Marco, suo marito, le aveva sussurrato quella mattina stesso, mentre le baciava il collo in cucina: «Divertiti, amore. Voglio sapere ogni dettaglio. Luca ti guarda da anni. Fagli assaggiare ciò che sogna.» Sofia aveva sentito un brivido caldo scenderle lungo la schiena. Non era la prima volta che Marco la incoraggiava a essere desiderata, a lasciarsi prendere da un altro mentre lui se ne stava a casa con il cazzo duro solo a immaginare. Quella sera, però, la cosa era diversa. Luca non era un sconosciuto qualsiasi. Era l’amico d’infanzia di Marco, il ragazzo timido che da adolescenti arrossiva ogni volta che Sofia entrava in stanza, e che ancora adesso, a oltre trent’anni, abbassava lo sguardo quando lei gli sorrideva troppo a lungo.
Luca stava in un angolo, con le mani conficcate nelle tasche dei jeans, fingendo di sistemare un appendiabiti. I suoi occhi scuri, però, non riuscivano a restare lontani da lei. Sofia sfilò lentamente la maglietta, restando solo con il reggiseno e la gonna corta. Si girò di tre quarti verso lo specchio, offrendogli il profilo del seno e la linea della schiena nuda.

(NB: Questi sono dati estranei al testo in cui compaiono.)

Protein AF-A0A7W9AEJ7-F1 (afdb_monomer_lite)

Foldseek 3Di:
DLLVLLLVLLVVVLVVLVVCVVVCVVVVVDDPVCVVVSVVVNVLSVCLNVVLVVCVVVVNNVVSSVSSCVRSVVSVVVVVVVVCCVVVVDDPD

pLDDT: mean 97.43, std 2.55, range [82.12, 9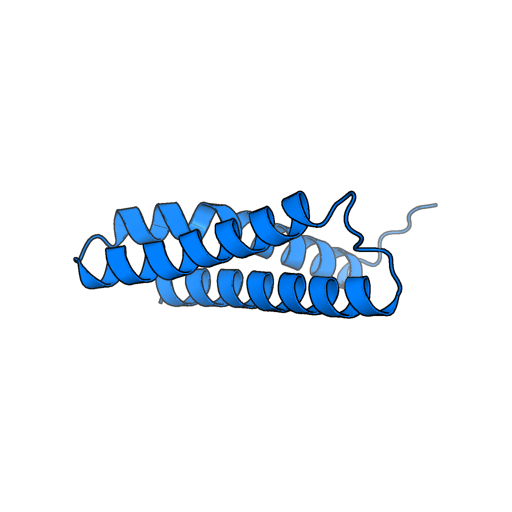8.75]

Organism: NCBI:txid1082345

Secondary structure (DSSP, 8-state):
-HHHHHHHHHHHHHHHHHHHHHHHHHHSSS-TTTHHHHHHHHHHHHHHHHHHHHHHHTT-HHHHHHHHHHHHHHHHHHHHHHHHHHHH-----

Radius of gyration: 16.03 Å; chains: 1; bounding box: 32×29×50 Å

Sequence (93 aa):
MFLKLLFALNWIAAAVLLYFFGEGQIDGSISADNMALWLGMIFGVTAIIVGGHVLVAKGKRVAAGLLLSILALPVALYGLFILALIILQPNWH

Structure (mmCIF, N/CA/C/O backbone):
data_AF-A0A7W9AEJ7-F1
#
_entry.id   AF-A0A7W9AEJ7-F1
#
loop_
_atom_site.group_PDB
_atom_site.id
_atom_site.type_symbol
_atom_site.label_atom_id
_atom_site.label_alt_id
_atom_site.label_comp_id
_atom_site.label_asym_id
_atom_site.label_entity_id
_atom_site.label_seq_id
_atom_site.pdbx_PDB_ins_code
_atom_site.Cartn_x
_atom_site.Cartn_y
_atom_site.Cartn_z
_atom_site.occupancy
_atom_site.B_iso_or_equiv
_atom_site.auth_seq_id
_atom_site.auth_comp_id
_atom_site.auth_asym_id
_atom_site.auth_atom_id
_atom_site.pdbx_PDB_model_num
ATOM 1 N N . MET A 1 1 ? -10.953 -9.421 14.362 1.00 82.12 1 MET A N 1
ATOM 2 C CA . MET A 1 1 ? -10.731 -10.179 13.113 1.00 82.12 1 MET A CA 1
ATOM 3 C C . MET A 1 1 ? -10.532 -9.239 11.926 1.00 82.12 1 MET A C 1
ATOM 5 O O . MET A 1 1 ? -9.458 -9.269 11.350 1.00 82.12 1 MET A O 1
ATOM 9 N N . PHE A 1 2 ? -11.470 -8.321 11.661 1.00 93.81 2 PHE A N 1
ATOM 10 C CA . PHE A 1 2 ? -11.405 -7.348 10.555 1.00 93.81 2 PHE A CA 1
ATOM 11 C C . PHE A 1 2 ? -10.081 -6.566 10.419 1.00 93.81 2 PHE A C 1
ATOM 13 O O . PHE A 1 2 ? -9.421 -6.664 9.395 1.00 93.81 2 PHE A O 1
ATOM 20 N N . LEU A 1 3 ? -9.623 -5.861 11.463 1.00 96.19 3 LEU A N 1
ATOM 21 C CA . LEU A 1 3 ? -8.368 -5.090 11.382 1.00 96.19 3 LEU A CA 1
ATOM 22 C C . LEU A 1 3 ? -7.140 -5.957 11.062 1.00 96.19 3 LEU A C 1
ATOM 24 O O . LEU A 1 3 ? -6.241 -5.496 10.371 1.00 96.19 3 LEU A O 1
ATOM 28 N N . LYS A 1 4 ? -7.106 -7.214 11.530 1.00 97.31 4 LYS A N 1
ATOM 29 C CA . LYS A 1 4 ? -6.001 -8.138 11.224 1.00 97.31 4 LYS A CA 1
ATOM 30 C C . LYS A 1 4 ? -5.945 -8.449 9.727 1.00 97.31 4 LYS A C 1
ATOM 32 O O . LYS A 1 4 ? -4.857 -8.484 9.170 1.00 97.31 4 LYS A O 1
ATOM 37 N N . LEU A 1 5 ? -7.106 -8.624 9.088 1.00 97.94 5 LEU A N 1
ATOM 38 C CA . LEU A 1 5 ? -7.199 -8.808 7.639 1.00 97.94 5 LEU A CA 1
ATOM 39 C C . LEU A 1 5 ? -6.690 -7.571 6.892 1.00 97.94 5 LEU A C 1
ATOM 41 O O . LEU A 1 5 ? -5.879 -7.708 5.982 1.00 97.94 5 LEU A O 1
ATOM 45 N N . LEU A 1 6 ? -7.103 -6.367 7.307 1.00 98.38 6 LEU A N 1
ATOM 46 C CA . LEU A 1 6 ? -6.610 -5.134 6.685 1.00 98.38 6 LEU A CA 1
ATOM 47 C C . LEU A 1 6 ? -5.087 -5.008 6.809 1.00 98.38 6 LEU A C 1
ATOM 49 O O . LEU A 1 6 ? -4.425 -4.688 5.826 1.00 98.38 6 LEU A O 1
ATOM 53 N N . PHE A 1 7 ? -4.512 -5.302 7.979 1.00 98.50 7 PHE A N 1
ATOM 54 C CA . PHE A 1 7 ? -3.055 -5.333 8.138 1.00 98.50 7 PHE A CA 1
ATOM 55 C C . PHE A 1 7 ? -2.394 -6.361 7.221 1.00 98.50 7 PHE A C 1
ATOM 57 O O . PHE A 1 7 ? -1.405 -6.028 6.580 1.00 98.50 7 PHE A O 1
ATOM 64 N N . ALA A 1 8 ? -2.934 -7.579 7.130 1.00 98.31 8 ALA A N 1
ATOM 65 C CA . ALA A 1 8 ? -2.378 -8.618 6.267 1.00 98.31 8 ALA A CA 1
ATOM 66 C C . ALA A 1 8 ? -2.329 -8.174 4.795 1.00 98.31 8 ALA A C 1
ATOM 68 O O . ALA A 1 8 ? -1.295 -8.319 4.152 1.00 98.31 8 ALA A O 1
ATOM 69 N N . LEU A 1 9 ? -3.400 -7.556 4.288 1.00 98.38 9 LEU A N 1
ATOM 70 C CA . LEU A 1 9 ? -3.445 -7.020 2.922 1.00 98.38 9 LEU A CA 1
ATOM 71 C C . LEU A 1 9 ? -2.413 -5.905 2.697 1.00 98.38 9 LEU A C 1
ATOM 73 O O . LEU A 1 9 ? -1.723 -5.904 1.682 1.00 98.38 9 LEU A O 1
ATOM 77 N N . ASN A 1 10 ? -2.260 -4.987 3.656 1.00 98.50 10 ASN A N 1
ATOM 78 C CA . ASN A 1 10 ? -1.238 -3.940 3.574 1.00 98.50 10 ASN A CA 1
ATOM 79 C C . ASN A 1 10 ? 0.189 -4.520 3.603 1.00 98.50 10 ASN A C 1
ATOM 81 O O . ASN A 1 10 ? 1.050 -4.050 2.865 1.00 98.50 10 ASN A O 1
ATOM 85 N N . TRP A 1 11 ? 0.441 -5.558 4.407 1.00 98.50 11 TRP A N 1
ATOM 86 C CA . TRP A 1 11 ? 1.737 -6.245 4.436 1.00 98.50 11 TRP A CA 1
ATOM 87 C C . TRP A 1 11 ? 2.042 -6.993 3.136 1.00 98.50 11 TRP A C 1
ATOM 89 O O . TRP A 1 11 ? 3.182 -6.960 2.681 1.00 98.50 11 TRP A O 1
ATOM 99 N N . ILE A 1 12 ? 1.036 -7.608 2.505 1.00 98.31 12 ILE A N 1
ATOM 100 C CA . ILE A 1 12 ? 1.179 -8.201 1.166 1.00 98.31 12 ILE A CA 1
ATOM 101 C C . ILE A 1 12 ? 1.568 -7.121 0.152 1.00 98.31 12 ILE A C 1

«Mi aiuti a farmi un’idea di questo abito?» chiese con voce bassa, calda. Prese il costume stretto, un pezzo di velluto rosso che doveva essere una prostituta di un’opera verista, e lo fece scivolare lungo il corpo. Il tessuto si teneva appena, lasciando scoperte le spalle e spingendo il seno in alto. Si girò verso di lui. «Che ne dici? Mi sta bene?»
Luca deglutì. La erezione gli tendeva già i jeans in modo evidente; non riusciva a nasconderla. «Sei… sei bellissima, Sofia. Come sempre.»

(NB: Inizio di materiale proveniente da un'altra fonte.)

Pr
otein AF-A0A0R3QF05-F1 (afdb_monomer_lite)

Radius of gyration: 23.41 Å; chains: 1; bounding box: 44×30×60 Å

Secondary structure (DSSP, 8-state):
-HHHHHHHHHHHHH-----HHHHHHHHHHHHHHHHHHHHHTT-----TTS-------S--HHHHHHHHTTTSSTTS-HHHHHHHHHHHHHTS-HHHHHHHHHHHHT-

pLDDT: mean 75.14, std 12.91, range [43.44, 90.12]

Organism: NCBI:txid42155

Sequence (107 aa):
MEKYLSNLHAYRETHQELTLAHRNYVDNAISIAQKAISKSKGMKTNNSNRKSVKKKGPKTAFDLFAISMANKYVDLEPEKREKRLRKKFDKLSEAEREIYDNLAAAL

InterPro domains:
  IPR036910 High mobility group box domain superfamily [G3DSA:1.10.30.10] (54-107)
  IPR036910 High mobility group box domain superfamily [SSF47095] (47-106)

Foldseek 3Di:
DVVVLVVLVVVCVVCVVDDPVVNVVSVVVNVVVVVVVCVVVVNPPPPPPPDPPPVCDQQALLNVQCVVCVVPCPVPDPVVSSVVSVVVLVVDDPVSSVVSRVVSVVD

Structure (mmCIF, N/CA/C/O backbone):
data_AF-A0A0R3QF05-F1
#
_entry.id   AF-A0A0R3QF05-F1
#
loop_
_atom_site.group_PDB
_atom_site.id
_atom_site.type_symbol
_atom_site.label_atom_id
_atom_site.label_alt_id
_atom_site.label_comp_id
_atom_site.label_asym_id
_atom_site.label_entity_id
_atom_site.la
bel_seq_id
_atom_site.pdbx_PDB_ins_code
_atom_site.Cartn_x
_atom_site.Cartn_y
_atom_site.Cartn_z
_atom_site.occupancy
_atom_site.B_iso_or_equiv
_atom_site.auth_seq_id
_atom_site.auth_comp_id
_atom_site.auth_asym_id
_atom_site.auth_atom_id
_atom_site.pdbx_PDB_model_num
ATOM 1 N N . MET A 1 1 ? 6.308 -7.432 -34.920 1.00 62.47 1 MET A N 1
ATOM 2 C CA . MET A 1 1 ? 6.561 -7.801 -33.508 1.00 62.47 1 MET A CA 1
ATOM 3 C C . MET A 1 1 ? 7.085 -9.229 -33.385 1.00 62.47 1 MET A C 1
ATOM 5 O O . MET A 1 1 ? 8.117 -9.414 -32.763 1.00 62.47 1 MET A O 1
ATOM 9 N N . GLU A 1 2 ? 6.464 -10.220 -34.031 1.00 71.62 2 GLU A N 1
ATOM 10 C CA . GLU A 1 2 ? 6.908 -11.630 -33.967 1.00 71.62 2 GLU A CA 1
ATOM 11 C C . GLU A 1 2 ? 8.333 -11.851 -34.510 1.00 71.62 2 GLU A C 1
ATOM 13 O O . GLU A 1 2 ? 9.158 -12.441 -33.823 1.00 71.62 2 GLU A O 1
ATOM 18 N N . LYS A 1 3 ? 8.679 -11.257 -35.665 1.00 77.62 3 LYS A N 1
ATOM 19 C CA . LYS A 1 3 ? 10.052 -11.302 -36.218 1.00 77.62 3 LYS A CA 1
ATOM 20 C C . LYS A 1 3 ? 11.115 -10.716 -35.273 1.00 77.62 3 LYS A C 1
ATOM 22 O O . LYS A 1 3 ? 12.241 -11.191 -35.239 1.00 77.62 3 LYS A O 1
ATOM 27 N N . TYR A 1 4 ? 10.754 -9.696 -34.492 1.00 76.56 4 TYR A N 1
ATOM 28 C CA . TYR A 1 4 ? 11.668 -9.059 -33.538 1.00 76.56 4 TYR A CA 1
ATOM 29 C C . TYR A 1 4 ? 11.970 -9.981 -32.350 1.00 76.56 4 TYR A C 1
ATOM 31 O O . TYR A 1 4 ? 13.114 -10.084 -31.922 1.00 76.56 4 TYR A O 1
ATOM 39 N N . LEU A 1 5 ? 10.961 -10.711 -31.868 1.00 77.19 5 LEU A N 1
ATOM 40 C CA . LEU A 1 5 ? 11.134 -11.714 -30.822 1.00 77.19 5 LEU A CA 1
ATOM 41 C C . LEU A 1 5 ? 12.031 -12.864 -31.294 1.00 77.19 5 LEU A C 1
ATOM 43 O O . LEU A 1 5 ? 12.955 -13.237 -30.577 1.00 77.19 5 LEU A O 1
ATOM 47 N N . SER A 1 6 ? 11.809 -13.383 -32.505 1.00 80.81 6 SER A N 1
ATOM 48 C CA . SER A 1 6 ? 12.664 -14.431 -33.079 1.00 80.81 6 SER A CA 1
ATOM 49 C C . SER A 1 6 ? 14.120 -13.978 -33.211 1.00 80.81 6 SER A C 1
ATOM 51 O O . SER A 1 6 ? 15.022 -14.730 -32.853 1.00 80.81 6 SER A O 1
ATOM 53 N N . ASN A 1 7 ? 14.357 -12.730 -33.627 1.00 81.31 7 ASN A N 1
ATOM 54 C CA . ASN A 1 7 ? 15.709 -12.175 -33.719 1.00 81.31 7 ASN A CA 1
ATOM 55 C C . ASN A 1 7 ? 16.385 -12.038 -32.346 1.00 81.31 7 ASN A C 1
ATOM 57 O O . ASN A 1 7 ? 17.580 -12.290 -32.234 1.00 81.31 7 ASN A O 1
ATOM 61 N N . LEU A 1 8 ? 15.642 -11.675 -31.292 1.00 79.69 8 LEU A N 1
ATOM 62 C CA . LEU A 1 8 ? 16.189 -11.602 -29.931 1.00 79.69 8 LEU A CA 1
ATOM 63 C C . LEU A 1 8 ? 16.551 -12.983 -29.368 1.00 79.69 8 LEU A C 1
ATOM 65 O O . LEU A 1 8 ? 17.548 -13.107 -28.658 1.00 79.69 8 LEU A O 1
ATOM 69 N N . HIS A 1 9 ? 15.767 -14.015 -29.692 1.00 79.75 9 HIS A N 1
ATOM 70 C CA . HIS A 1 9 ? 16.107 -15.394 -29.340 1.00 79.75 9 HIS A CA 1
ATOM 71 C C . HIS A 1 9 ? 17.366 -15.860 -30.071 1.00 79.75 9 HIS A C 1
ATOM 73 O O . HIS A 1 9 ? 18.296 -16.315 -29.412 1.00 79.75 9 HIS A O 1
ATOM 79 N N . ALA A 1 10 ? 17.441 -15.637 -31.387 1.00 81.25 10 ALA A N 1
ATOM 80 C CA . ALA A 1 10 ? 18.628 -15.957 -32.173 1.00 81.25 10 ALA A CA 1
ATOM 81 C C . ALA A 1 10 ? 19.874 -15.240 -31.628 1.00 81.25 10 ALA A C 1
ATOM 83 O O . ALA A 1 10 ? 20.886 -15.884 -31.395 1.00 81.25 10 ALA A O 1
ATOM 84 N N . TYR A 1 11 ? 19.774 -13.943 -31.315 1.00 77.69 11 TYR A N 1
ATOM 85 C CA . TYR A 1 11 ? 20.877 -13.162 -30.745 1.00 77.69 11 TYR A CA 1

Lei si avvicinò di un passo. Poi di un altro. Il sorriso le si fece malizioso, le labbra leggermente dischiuse. «Marco mi ha detto che ti piaccio da una vita. Che mi guardi quando pensi che non te ne accorga. È vero?»
Luca arrossì fino alle orecchie, ma non indietreggiò. Sofia prese la sua mano grande e calda e se la posò sui fianchi, facendola scivolare sotto il velluto fino a farle sentire la pelle nuda della coscia. «Mi ha dato il permesso di divertirmi con te. Sa tutto. Anzi, lo vuole. Vuole che tu mi tocchi. Vuole che io ti dica quanto ho voglia di sentire il tuo cazzo dentro di me.»
Il respiro di Luca si fece corto, irregolare. «Sofia… non so se…»
Lei gli salì sulle punte e gli baciò la bocca. All’inizio fu un contatto leggero, poi approfondì, aprendo le labbra, cercando la lingua di lui con la propria. Luca gemette contro di lei e finalmente le mani le strinsero i fianchi con forza, poi salirono, sfiorando il seno ancora coperto. Sofia gli guidò le dita sotto la coppa del reggiseno, facendogli sentire il capezzolo già duro. «Toccami. Non avere paura.»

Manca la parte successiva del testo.